Critics of the North Korean regime often point out that its military spending is ultimately a human rights violation, because the government essentially takes food out of the mouths of its people to spend on armaments. North Korea is, however, just a particularly gross example of an expanding global problem. Each of the six countries in the new Pacific arms race has devised a wealth of rationales for its military spending -- and each has ignored significant domestic needs in the process.

Given the sums that would be necessary to address the decommissioning of nuclear weapons, the looming crisis of climate change, and the destabilizing gap between rich and poor, such spending priorities are in themselves a threat to humanity.
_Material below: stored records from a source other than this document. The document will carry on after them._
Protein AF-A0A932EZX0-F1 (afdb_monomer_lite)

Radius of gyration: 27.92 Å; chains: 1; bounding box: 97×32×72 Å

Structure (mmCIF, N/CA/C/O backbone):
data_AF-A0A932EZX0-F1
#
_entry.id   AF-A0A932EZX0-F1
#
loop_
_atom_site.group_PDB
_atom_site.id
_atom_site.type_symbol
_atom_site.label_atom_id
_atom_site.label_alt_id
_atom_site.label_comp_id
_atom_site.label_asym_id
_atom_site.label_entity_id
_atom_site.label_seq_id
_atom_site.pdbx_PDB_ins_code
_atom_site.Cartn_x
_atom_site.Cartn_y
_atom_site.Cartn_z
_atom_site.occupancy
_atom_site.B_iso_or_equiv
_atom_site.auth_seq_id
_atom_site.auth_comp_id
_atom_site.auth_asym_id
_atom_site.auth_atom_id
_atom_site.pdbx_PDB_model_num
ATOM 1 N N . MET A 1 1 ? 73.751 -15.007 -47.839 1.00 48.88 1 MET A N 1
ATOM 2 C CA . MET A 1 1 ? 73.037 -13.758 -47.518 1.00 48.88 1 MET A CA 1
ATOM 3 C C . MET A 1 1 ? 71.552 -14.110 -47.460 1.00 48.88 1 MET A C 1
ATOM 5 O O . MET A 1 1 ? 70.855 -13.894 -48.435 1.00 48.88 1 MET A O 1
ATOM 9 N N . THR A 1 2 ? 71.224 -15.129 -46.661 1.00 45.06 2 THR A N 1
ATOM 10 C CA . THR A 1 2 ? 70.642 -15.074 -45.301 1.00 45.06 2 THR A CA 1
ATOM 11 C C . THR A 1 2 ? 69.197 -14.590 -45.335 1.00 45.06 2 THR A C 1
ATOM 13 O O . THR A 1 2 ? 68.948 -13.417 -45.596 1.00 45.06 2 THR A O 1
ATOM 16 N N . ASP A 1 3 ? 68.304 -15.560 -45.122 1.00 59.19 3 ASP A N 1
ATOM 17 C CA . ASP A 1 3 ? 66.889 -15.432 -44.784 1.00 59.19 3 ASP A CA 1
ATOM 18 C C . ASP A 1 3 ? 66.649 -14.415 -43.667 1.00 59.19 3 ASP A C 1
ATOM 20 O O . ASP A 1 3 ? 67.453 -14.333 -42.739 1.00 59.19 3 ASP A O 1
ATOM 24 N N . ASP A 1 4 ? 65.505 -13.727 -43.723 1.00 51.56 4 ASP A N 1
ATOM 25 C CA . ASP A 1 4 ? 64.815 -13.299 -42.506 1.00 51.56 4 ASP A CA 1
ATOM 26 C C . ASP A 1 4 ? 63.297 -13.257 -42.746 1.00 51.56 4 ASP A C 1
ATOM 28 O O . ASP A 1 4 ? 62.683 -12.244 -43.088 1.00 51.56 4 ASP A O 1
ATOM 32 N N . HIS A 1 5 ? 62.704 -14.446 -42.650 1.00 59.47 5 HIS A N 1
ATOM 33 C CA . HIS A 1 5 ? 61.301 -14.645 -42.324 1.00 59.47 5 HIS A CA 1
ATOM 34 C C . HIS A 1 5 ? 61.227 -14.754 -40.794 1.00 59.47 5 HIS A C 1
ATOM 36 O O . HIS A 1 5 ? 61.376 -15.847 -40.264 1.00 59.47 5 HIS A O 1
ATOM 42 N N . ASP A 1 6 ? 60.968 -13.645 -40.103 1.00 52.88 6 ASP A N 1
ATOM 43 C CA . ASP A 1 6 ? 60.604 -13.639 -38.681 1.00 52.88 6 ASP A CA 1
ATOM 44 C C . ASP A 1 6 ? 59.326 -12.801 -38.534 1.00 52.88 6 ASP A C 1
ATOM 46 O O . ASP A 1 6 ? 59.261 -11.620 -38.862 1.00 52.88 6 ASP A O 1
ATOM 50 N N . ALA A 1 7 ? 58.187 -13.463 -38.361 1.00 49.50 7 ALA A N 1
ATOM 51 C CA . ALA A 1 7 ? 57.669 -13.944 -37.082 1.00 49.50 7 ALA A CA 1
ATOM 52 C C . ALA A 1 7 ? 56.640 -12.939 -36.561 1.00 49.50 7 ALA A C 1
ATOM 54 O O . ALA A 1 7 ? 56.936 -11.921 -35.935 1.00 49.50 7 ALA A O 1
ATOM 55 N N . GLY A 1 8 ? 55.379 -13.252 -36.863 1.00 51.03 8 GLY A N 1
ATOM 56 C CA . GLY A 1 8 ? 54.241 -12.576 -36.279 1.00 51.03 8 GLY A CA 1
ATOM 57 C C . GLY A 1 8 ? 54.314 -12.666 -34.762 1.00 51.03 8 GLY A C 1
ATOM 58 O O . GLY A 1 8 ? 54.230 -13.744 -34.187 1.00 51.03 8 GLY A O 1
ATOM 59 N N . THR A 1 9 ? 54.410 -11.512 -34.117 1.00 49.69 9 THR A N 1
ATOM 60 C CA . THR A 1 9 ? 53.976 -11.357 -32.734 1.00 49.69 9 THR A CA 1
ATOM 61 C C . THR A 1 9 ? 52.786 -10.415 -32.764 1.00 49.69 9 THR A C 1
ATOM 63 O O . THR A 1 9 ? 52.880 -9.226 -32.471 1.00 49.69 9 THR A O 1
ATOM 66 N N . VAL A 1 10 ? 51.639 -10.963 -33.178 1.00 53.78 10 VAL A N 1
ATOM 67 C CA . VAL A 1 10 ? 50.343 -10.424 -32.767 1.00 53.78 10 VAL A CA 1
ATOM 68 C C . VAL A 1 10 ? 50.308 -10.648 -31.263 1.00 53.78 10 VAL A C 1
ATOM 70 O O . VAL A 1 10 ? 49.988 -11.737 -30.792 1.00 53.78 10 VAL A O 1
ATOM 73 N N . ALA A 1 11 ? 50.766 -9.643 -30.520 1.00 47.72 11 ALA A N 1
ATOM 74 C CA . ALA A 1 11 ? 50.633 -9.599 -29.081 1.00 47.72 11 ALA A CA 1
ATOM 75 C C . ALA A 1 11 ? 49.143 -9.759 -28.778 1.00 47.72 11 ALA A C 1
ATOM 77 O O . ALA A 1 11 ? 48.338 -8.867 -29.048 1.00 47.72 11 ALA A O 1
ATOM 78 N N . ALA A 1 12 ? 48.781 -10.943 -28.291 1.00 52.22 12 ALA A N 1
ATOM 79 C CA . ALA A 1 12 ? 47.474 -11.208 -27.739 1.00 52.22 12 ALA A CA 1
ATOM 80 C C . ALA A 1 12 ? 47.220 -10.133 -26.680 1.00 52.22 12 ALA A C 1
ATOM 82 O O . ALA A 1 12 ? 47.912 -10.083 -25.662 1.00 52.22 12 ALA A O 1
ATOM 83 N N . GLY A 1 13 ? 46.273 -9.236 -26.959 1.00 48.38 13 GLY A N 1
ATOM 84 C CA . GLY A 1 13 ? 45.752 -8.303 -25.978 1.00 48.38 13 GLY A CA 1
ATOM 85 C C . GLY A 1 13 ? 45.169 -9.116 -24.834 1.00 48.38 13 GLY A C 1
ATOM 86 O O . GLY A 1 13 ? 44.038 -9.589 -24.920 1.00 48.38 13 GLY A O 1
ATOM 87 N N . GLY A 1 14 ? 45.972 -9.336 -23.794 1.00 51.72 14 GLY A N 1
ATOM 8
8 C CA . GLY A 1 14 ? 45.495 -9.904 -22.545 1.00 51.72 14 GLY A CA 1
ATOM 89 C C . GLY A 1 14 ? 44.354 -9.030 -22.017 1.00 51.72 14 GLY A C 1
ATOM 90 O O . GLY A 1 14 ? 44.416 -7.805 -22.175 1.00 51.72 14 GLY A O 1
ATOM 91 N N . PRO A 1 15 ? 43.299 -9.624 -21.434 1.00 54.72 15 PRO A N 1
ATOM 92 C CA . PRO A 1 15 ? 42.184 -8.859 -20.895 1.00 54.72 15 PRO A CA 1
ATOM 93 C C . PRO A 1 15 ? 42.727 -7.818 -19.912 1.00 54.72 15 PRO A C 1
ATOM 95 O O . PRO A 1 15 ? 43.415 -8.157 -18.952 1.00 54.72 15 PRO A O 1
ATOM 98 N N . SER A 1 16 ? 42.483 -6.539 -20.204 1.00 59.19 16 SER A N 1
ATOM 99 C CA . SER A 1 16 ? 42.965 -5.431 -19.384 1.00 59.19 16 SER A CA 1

The world put 37% more into military spending in 2006 than in 1997. If the "peace dividend" that was to follow the end of the Cold War never quite appeared, a decade later the world finds itself burdened with quite the opposite: a genuine peace deficit.

John Feffer is the co-director of Foreign Policy In Focus at the Institute for Policy Studies in Washington, DC. He is the author of North Korea, South Korea: U.S. Policy at a Time of Crisis (Seven Stories, 2003) among other books.